# Final Rendering of the Aquadive BS100 Bronze



## W. C. Bartlett

All Aquadive fans have been waiting for this day when the final rendering of the Aquadive BS100 bronze is posted and here is the link.










The brone/black model rendering will be available next week. This is final and will not change, there will be no customization, so please dont ask. All differnet combinations based on your feedback were evaluated and considered.

Additional information, if available, will be provided.

Thank you.


----------



## Dan01

Very nice - all the elements tie together. Nicely done!


----------



## arutlosjr11

Wow... Killer look. I'm glad I put my deposit in. Can't wait to see the black one so I can make my mental choice on which to adorn on my wrist. Hmmmm... 

Thank you Aquadive, 

Ariel -


----------



## Johnny P

Hot!


----------



## alls3rvice

Nice job. Now, take the brush and make it silverish, if you don't mind :think:


----------



## Kermit e Froggy

Triple "Wow"


----------



## W. C. Bartlett

Thank you and I completely agree.



Kermit e Froggy said:


> Triple "Wow"


----------



## solar g-shocker

Hey Bill.

I'm a bit colorblind and can't find the info I'm after. Is that or will there be a brown dial version? I thought I had read that the brown dial will have the brown DLC crown and matching buckle on the brown isofrane. I thought the black dial will have the SS crown and SS caseback.

Thanks for your help
Neil


----------



## Johnny P

solar g-shocker said:


> Hey Bill.
> 
> I'm a bit colorblind and can't find the info I'm after. Is that or will there be a brown dial version? I thought I had read that the brown dial will have the brown DLC crown and matching buckle on the brown isofrane. I thought the black dial will have the SS crown and SS caseback.
> 
> Thanks for your help
> Neil


Not Bill here is the info you're seeking.
https://www.watchuseek.com/f459/aquadive-bs100-bronze-revised-please-review-635148.html


----------



## Johnny P

alls3rvice said:


> Nice job. Now, take the brush and make it silverish, if you don't mind :think:


Reminder this has been photoshop by me, (Johnny P. ) This doesn't represent Aquadive final product.  This was a quick job


----------



## arutlosjr11

Damn I wish I had your photoshopping skills. Looks killer. Almost spiritual like!!! Lol


----------



## W. C. Bartlett

Those were done by Aquadive, my photos are OK and I never use Photoshop.



arutlosjr11 said:


> Damn I wish I had your photoshopping skills. Looks killer. Almost spiritual like!!! Lol


----------



## Johnny P

W. C. Bartlett said:


> Those were done by Aquadive, my photos are OK and I never use Photoshop.


Bye!


----------



## arutlosjr11

Now make the crown silver. Lol. Pretty soon, we won't know which is which. Love your enthusiasm tho!


----------



## laughinggull

So help me out cuz I'm new to the party...I'm looking at a bronze case, with a bronze case back, a brown dial, a brown isofrane type strap?...and the hands are silver with yellow highlights? White writing on dial and brown DLC on crown? 
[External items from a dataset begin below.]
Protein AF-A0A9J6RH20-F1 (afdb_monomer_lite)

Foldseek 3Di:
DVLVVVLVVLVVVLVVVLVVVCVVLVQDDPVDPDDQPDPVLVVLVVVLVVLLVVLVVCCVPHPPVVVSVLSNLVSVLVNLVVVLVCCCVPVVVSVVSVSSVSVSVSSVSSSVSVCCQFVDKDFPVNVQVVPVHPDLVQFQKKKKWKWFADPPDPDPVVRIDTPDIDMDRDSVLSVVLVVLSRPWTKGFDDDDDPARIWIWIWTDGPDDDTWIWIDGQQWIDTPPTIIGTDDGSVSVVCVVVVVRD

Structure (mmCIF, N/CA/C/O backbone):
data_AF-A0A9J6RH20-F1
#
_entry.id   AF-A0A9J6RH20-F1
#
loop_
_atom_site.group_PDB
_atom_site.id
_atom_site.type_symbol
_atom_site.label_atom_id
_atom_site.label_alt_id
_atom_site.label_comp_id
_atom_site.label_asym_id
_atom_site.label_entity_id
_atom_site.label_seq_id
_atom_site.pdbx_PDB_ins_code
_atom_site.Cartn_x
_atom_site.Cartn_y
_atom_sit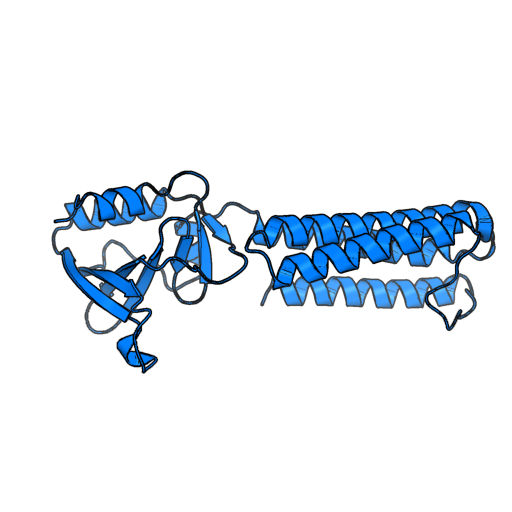e.Cartn_z
_atom_site.occupancy
_atom_site.B_iso_or_equiv
_atom_site.auth_seq_id
_atom_site.auth_comp_id
_atom_site.auth_asym_id
_atom_site.auth_atom_id
_atom_site.pdbx_PDB_model_num
ATOM 1 N N . MET A 1 1 ? -0.521 11.818 4.725 1.00 64.50 1 MET A N 1
ATOM 2 C CA . MET A 1 1 ? 0.294 13.010 4.383 1.00 64.50 1 MET A CA 1
ATOM 3 C C . MET A 1 1 ? 1.766 12.673 4.118 1.00 64.50 1 MET A C 1
ATOM 5 O O . MET A 1 1 ? 2.310 13.151 3.133 1.00 64.50 1 MET A O 1
ATOM 9 N N . TYR A 1 2 ? 2.419 11.834 4.931 1.00 85.81 2 TYR A N 1
ATOM 10 C CA . TYR A 1 2 ? 3.851 11.527 4.760 1.00 85.81 2 TYR A CA 1
ATOM 11 C C . TYR A 1 2 ? 4.201 10.781 3.461 1.00 85.81 2 TYR A C 1
ATOM 13 O O . TYR A 1 2 ? 5.155 11.158 2.785 1.00 85.81 2 TYR A O 1
ATOM 21 N N . LEU A 1 3 ? 3.400 9.788 3.052 1.00 89.50 3 LEU A N 1
ATOM 22 C CA . LEU A 1 3 ? 3.665 9.02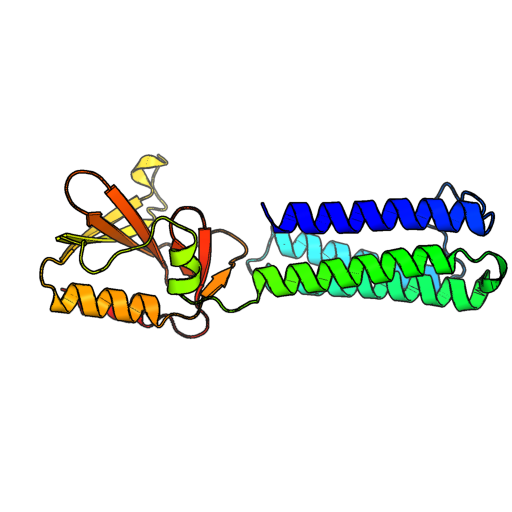5 1.825 1.00 89.50 3 LEU A CA 1
ATOM 23 C C . LEU A 1 3 ? 3.615 9.897 0.557 1.00 89.50 3 LEU A C 1
ATOM 25 O O . LEU A 1 3 ? 4.482 9.789 -0.305 1.00 89.50 3 LEU A O 1
ATOM 29 N N . SER A 1 4 ? 2.635 10.799 0.447 1.00 91.19 4 SER A N 1
ATOM 30 C CA . SER A 1 4 ? 2.509 11.688 -0.716 1.00 91.19 4 SER A CA 1
ATOM 31 C C . SER A 1 4 ? 3.667 12.682 -0.816 1.00 91.19 4 SER A C 1
ATOM 33 O O . SER A 1 4 ? 4.145 12.952 -1.918 1.00 91.19 4 SER A O 1
ATOM 35 N N . LEU A 1 5 ? 4.154 13.195 0.322 1.00 94.88 5 LEU A N 1
ATOM 36 C CA . LEU A 1 5 ? 5.342 14.052 0.365 1.00 94.88 5 LEU A CA 1
ATOM 37 C C . LEU A 1 5 ? 6.600 13.287 -0.061 1.00 94.88 5 LEU A C 1
ATOM 39 O O . LEU A 1 5 ? 7.385 13.815 -0.845 1.00 94.88 5 LEU A O 1
ATOM 43 N N . PHE A 1 6 ? 6.757 12.041 0.394 1.00 96.00 6 PHE A N 1
ATOM 44 C CA . PHE A 1 6 ? 7.849 11.161 -0.026 1.00 96.00 6 PHE A CA 1
ATOM 45 C C . PHE A 1 6 ? 7.833 10.898 -1.540 1.00 96.00 6 PHE A C 1
ATOM 47 O O . PHE A 1 6 ? 8.842 11.092 -2.209 1.00 96.00 6 PHE A O 1
ATOM 54 N N . ILE A 1 7 ? 6.685 10.523 -2.114 1.00 96.00 7 ILE A N 1
ATOM 55 C CA . ILE A 1 7 ? 6.575 10.278 -3.562 1.00 96.00 7 ILE A CA 1
ATOM 56 C C . ILE A 1 7 ? 6.901 11.556 -4.346 1.00 96.00 7 ILE A C 1
ATOM 58 O O . ILE A 1 7 ? 7.704 11.529 -5.280 1.00 96.00 7 ILE A O 1
ATOM 62 N N . THR A 1 8 ? 6.328 12.691 -3.936 1.00 96.62 8 THR A N 1
ATOM 63 C CA . THR A 1 8 ? 6.542 13.983 -4.606 1.00 96.62 8 THR A CA 1
ATOM 64 C C . THR A 1 8 ? 8.010 14.408 -4.558 1.00 96.62 8 THR A C 1
ATOM 66 O O . THR A 1 8 ? 8.539 14.885 -5.562 1.00 96.62 8 THR A O 1
ATOM 69 N N . SER A 1 9 ? 8.696 14.209 -3.427 1.00 97.50 9 SER A N 1
ATOM 70 C CA . SER A 1 9 ? 10.112 14.565 -3.298 1.00 97.50 9 SER A CA 1
ATOM 71 C C . SER A 1 9 ? 11.002 13.694 -4.186 1.00 97.50 9 SER A C 1
ATOM 73 O O . SER A 1 9 ? 11.855 14.232 -4.894 1.00 97.50 9 SER A O 1
ATOM 75 N N . VAL A 1 10 ? 10.763 12.379 -4.240 1.00 97.69 10 VAL A N 1
ATOM 76 C CA . VAL A 1 10 ? 11.505 11.466 -5.125 1.00 97.69 10 VAL A CA 1
ATOM 77 C C . VAL A 1 10 ? 11.283 11.832 -6.595 1.00 97.69 10 VAL A C 1
ATOM 79 O O . VAL A 1 10 ? 12.251 11.916 -7.358 1.00 97.69 10 VAL A O 1
ATOM 82 N N . MET A 1 11 ? 10.043 12.129 -6.998 1.00 96.56 11 MET A N 1
ATOM 83 C CA . MET A 1 11 ? 9.741 12.570 -8.366 1.00 96.56 11 MET A CA 1
ATOM 84 C C . MET A 1 11 ? 10.422 13.902 -8.708 1.00 96.56 11 MET A C 1
ATOM 86 O O . MET A 1 11 ? 10.992 14.031 -9.792 1.00 96.56 11 MET A O 1
ATOM 90 N N . LEU A 1 12 ? 10.433 14.868 -7.783 1.00 97.50 12 LEU A N 1
ATOM 91 C CA . LEU A 1 12 ? 11.101 16.157 -7.976 1.00 97.50 12 LEU A CA 1
ATOM 92 C C . LEU A 1 12 ? 12.617 15.993 -8.147 1.00 97.50 12 LEU A C 1
ATOM 94 O O . LEU A 1 12 ? 13.195 16.549 -9.080 1.00 97.50 12 LEU A O 1
ATOM 98 N N . VAL A 1 13 ? 13.264 15.199 -7.289 1.00 97.88 13 VAL A N 1
ATOM 99 C CA . VAL A 1 13 ? 14.702 14.901 -7.402 1.00 97.88 13 VAL A CA 1
ATOM 100 C C . VAL A 1 13 ? 15.001 14.208 -8.732 1.00 97.88 13 VAL A C 1
ATOM 102 O O . VAL A 1 13 ? 15.933 14.598 -9.433 1.00 97.88 13 VAL A O 1
ATOM 105 N N . THR A 1 14 ? 14.176 13.236 -9.125 1.00 96.44 14 THR A N 1
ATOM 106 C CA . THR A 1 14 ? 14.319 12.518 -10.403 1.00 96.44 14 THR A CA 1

And how did the buckle finally end up?

thanks for answers


----------



## Dan01

Liz,

The buckle is going to be a DLC brown to match the crown and strap. That is from what I saw in the specs and other comments. Should look nice.


----------



## W. C. Bartlett

Hi Liz,

Just to recap how the brown/bronze will look, here is how it will go:

Brown/bronze (compared to the current BS100 Stainless steel)

1. bronze case, bezel and caseback
2. brown dial with DLC coated brown applied markers (4 layers of C3 superluminova applied on the markers)
3. stainless steel hands all over, yellow minute hand , second hand with yellow tip
4. matching brown isofrane strap with brown DLC coated buckle
5. brown DLC coated crown.

If ordered in the above configuration, it will ship in March, 2012.

In the event you want an SS caseback instead of bronze, it will ship in April. 2012.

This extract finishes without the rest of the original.